A reader recently challenged my practice of criticizing the ideas and methods of the recovery culture, saying:
I applaud your efforts to spread your message and try to help others that find themselves in the same situation you were in. All commendable. What I find disturbing is that you find it necessary to do so by denigrating other methods to prop up your theories and methods.
If you truly thought your method was so effective, you wouldn’t find this necessary.
I find that last self-righteous sentence to be intentionally ignorant. The reader drops the whole context in which we deal with people with substance abuse problems in this country. Every person I have ever talked to about addiction has at least heard the idea that addiction is a disease, and every person I’ve ever talked to who has a problem with substance abuse, is well versed in the disease theory and it’s logical offshoots. Furthermore, a Gallup poll in the 1990’s found that 90% of people believe that alcoholism is a disease, and a more recent poll found that 76% of people who have a substance abuser in their family, believe that addiction is a disease, and I think it’s fair to assume that the family member in question also believes it is a disease. After all, most conventional treatment programs make it their stated goal to teach the substance abuser that addiction is a disease. So the context which must not be dropped, denied, or ignored – is that people in the US who have substance abuse problems or have loved ones with substance abuse problems, are at least highly aware of the disease theory, if not in full belief of it. These are the exact people for whom I write this blog.

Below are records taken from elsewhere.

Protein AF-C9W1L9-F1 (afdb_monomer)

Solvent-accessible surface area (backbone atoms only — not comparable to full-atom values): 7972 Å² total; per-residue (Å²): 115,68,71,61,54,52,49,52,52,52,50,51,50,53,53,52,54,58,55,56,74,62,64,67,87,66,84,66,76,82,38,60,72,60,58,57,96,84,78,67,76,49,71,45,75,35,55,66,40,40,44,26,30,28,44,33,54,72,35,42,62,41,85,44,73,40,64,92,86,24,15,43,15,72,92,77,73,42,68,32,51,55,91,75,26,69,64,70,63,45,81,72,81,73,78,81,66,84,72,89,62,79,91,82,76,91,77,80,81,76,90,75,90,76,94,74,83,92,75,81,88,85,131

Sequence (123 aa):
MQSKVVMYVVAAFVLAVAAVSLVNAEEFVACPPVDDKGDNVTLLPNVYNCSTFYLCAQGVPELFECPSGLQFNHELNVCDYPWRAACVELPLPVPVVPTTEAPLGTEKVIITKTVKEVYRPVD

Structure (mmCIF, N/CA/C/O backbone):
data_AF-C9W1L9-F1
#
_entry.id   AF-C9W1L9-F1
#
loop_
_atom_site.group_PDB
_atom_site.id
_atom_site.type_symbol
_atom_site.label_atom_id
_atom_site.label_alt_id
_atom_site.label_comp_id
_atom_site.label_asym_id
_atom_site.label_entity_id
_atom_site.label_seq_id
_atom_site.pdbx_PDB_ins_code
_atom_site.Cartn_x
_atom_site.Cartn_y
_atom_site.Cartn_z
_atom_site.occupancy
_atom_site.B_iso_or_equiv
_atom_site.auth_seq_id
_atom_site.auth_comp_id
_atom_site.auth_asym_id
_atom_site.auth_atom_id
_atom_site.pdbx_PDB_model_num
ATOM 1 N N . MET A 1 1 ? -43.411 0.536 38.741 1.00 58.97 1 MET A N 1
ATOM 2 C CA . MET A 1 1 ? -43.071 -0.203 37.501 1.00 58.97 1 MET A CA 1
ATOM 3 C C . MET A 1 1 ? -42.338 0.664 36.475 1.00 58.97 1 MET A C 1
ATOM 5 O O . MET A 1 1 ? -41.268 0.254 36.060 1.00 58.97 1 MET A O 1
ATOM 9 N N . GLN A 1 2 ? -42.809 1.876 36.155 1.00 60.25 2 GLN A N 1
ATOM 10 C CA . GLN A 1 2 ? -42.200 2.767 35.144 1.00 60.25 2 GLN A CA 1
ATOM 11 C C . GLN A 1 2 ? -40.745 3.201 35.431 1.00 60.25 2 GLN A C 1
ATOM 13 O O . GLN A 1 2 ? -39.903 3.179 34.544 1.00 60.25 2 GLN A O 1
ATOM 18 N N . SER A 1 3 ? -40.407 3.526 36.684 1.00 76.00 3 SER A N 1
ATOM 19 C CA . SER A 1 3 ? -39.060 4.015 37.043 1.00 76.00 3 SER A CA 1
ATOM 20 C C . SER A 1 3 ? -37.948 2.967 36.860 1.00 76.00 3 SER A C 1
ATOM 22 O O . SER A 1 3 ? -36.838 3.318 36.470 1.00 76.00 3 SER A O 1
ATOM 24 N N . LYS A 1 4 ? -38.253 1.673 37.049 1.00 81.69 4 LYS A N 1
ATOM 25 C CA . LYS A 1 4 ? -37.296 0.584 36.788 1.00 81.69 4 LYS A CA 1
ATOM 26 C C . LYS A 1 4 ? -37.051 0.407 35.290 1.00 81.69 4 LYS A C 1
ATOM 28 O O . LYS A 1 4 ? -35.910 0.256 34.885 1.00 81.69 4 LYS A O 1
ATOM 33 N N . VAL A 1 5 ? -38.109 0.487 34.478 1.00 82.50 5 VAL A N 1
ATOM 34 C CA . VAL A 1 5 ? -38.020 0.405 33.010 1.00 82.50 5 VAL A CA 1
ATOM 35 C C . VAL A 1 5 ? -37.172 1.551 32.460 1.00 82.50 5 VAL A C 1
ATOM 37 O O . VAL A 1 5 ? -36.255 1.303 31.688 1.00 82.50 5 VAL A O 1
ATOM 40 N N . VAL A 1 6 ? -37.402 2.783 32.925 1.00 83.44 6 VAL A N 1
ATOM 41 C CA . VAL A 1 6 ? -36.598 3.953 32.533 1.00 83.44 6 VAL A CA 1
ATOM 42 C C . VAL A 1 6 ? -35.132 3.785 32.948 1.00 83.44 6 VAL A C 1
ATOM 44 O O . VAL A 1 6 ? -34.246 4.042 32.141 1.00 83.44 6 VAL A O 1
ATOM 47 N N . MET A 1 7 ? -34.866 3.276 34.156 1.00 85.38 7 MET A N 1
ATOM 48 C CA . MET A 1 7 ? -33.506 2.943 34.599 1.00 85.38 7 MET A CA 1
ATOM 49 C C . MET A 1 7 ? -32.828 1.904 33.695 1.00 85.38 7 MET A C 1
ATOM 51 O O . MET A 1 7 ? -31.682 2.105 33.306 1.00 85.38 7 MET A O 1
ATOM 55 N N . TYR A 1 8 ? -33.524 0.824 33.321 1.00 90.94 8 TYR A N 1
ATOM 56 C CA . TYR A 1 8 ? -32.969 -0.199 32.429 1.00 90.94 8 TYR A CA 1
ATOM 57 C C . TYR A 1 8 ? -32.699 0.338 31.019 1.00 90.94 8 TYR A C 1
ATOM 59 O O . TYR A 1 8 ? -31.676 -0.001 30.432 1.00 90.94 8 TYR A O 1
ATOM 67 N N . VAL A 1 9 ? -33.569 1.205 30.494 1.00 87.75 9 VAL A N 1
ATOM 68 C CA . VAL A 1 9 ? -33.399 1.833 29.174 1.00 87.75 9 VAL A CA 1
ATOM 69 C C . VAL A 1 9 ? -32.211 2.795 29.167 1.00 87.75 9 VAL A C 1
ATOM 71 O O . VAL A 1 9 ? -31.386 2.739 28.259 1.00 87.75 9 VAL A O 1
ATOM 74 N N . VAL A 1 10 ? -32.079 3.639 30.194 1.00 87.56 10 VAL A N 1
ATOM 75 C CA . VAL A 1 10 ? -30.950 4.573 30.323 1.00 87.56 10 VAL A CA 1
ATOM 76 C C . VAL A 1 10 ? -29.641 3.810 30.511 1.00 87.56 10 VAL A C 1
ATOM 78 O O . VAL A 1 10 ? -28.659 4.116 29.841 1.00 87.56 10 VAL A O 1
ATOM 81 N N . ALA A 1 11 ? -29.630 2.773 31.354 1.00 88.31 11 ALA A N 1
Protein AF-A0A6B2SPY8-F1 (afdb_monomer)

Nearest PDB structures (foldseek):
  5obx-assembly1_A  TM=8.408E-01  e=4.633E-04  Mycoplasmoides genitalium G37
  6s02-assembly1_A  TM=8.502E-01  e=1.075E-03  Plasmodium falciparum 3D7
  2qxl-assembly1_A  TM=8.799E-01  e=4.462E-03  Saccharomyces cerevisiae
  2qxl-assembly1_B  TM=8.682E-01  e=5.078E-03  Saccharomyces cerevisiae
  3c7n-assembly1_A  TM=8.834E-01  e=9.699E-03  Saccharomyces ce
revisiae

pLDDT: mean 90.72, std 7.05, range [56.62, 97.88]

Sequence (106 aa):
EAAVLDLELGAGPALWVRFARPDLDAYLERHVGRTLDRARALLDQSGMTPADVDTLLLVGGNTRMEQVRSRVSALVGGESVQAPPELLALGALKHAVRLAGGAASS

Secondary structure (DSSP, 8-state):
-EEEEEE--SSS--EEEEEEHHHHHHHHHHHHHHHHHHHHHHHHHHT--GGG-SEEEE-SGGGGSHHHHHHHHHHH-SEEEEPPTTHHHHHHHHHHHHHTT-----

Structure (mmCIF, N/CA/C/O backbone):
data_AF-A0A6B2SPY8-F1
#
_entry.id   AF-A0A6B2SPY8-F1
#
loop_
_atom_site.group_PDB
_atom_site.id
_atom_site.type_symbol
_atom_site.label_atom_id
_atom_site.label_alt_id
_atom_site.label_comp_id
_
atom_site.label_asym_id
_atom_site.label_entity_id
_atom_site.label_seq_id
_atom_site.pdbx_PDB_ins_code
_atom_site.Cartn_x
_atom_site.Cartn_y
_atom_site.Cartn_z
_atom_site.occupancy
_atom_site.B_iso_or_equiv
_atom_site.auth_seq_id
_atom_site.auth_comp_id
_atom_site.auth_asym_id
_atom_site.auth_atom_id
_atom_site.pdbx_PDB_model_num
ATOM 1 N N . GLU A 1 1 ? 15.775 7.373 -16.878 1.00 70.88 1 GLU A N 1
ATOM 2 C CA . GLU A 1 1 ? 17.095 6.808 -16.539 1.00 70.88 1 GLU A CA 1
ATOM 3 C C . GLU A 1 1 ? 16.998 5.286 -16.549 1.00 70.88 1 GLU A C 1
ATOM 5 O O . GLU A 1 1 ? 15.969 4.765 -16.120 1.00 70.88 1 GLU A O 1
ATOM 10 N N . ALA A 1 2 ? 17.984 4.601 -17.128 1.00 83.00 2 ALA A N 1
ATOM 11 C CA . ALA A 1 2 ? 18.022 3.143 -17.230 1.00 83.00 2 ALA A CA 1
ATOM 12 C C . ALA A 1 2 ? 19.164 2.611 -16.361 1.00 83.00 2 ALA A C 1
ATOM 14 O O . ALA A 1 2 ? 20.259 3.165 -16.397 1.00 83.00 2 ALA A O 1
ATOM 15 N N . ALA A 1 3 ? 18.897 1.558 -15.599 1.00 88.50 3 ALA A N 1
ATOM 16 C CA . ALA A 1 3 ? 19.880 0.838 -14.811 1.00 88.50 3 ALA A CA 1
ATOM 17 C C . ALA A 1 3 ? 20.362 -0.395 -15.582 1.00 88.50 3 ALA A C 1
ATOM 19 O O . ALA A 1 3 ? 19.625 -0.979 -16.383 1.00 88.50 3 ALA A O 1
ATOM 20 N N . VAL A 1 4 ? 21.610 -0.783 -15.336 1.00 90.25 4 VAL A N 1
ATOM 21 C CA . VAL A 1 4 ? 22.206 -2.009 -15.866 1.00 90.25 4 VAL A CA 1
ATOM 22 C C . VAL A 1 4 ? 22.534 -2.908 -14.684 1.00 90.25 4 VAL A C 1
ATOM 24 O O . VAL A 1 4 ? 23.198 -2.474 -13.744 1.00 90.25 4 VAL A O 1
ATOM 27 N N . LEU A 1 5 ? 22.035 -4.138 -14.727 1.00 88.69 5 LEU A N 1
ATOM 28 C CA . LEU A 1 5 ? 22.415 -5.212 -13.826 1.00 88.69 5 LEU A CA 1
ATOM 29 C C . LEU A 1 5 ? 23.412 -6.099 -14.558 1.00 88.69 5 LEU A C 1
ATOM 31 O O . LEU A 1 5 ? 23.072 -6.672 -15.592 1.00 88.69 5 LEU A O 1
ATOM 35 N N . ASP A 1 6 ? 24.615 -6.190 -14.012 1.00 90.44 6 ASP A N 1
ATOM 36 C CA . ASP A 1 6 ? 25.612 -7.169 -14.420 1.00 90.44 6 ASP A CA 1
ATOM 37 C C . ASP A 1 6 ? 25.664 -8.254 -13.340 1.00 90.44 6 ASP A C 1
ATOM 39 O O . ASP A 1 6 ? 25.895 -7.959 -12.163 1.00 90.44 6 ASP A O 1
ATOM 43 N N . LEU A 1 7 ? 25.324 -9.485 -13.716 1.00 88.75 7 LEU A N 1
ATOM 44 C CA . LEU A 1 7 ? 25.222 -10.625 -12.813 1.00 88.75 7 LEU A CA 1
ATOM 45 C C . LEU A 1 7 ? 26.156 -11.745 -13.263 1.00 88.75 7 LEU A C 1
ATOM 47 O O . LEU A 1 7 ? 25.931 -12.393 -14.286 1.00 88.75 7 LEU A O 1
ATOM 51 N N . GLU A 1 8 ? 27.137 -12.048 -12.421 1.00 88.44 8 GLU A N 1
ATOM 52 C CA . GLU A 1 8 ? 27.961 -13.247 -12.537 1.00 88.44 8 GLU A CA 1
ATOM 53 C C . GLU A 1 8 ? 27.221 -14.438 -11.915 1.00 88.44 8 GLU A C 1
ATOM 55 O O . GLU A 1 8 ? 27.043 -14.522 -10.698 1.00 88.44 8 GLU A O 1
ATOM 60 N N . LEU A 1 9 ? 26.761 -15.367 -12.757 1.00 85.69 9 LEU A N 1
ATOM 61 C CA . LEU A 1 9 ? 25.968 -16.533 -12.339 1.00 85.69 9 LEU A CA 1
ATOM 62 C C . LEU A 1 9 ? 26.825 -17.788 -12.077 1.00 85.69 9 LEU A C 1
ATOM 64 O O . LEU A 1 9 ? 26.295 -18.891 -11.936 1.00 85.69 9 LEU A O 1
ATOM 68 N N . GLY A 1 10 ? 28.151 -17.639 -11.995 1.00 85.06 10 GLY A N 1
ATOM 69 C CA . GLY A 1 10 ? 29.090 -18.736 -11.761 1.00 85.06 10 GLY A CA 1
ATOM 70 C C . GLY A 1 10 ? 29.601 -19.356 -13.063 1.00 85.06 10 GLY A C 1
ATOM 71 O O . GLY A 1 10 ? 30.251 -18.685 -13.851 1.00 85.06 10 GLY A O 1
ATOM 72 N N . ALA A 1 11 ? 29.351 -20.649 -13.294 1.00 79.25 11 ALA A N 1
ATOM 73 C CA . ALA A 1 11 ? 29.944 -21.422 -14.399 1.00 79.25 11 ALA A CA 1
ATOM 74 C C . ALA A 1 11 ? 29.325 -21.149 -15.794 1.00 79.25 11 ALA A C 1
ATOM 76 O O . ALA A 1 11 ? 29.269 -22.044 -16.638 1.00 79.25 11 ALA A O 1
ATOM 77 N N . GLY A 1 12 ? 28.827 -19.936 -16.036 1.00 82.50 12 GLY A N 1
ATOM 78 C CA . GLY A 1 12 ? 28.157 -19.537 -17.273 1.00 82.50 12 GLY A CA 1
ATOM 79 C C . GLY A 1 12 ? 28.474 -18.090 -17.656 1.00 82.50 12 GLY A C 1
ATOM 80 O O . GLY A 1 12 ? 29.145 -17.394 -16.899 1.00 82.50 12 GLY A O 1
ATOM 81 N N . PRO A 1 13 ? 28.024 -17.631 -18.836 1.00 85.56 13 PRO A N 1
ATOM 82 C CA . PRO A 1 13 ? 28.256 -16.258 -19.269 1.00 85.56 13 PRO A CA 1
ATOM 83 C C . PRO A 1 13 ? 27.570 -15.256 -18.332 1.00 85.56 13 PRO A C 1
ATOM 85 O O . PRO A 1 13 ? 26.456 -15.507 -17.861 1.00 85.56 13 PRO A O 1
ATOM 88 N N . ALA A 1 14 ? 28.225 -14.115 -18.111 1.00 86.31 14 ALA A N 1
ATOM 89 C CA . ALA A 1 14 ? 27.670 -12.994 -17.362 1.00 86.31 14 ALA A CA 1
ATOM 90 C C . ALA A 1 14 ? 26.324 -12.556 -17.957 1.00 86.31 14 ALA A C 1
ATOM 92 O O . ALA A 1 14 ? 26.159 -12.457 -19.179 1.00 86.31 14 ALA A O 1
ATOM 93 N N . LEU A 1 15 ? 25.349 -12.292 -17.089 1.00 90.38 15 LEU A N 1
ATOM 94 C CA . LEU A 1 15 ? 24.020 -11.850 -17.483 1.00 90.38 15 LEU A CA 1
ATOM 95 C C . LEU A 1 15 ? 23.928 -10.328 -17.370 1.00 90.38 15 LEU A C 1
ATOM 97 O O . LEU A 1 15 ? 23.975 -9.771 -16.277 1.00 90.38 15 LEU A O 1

Then again, as the reader asks, if I had a good solution for substance abuse, then I should just present that solution, without concerning myself with the other methods. That would be nice, if we could drop the context I just presented, but can we? Let’s look at my method. I can sit down with a person who has a substance abuse problem, and present them an educational course on the nature of choices & values. I can teach them the difference between the nature of choices which lead to substance abuse, and the nature of more long-term focused choices. I can give them cognitive exercises which help them build awareness of the thought processes which lead to their personal choices. I can give them goal-setting exercises which help them to generate and implement alternatives to their current lifestyle. I can also use coaching techniques to actively guide them through a process of ending their old behavior and moving ahead with life. There are many things I can teach which set a person with a substance abuse problem on the right path, and empowers them to build a better life for themselves.
There is a growing body of research on self-changers (people who end their substance abuse problems without treatment or 12-step programs), both on the prevalence of this phenomenon, and the factors which make it successful. These people make up the vast majority of substance abusers who successfully end their problems (75% to be exact). My current method is a combination of an educational approach which teaches them these keys to self-change, and uses personal coaching to guide them through and accelerate the process of change (a process they would most likely naturally experience at some point, as long as they stay away from the recovery culture). My method rests on the above premises, and the premise that human beings have free will, that they choose their own behavior.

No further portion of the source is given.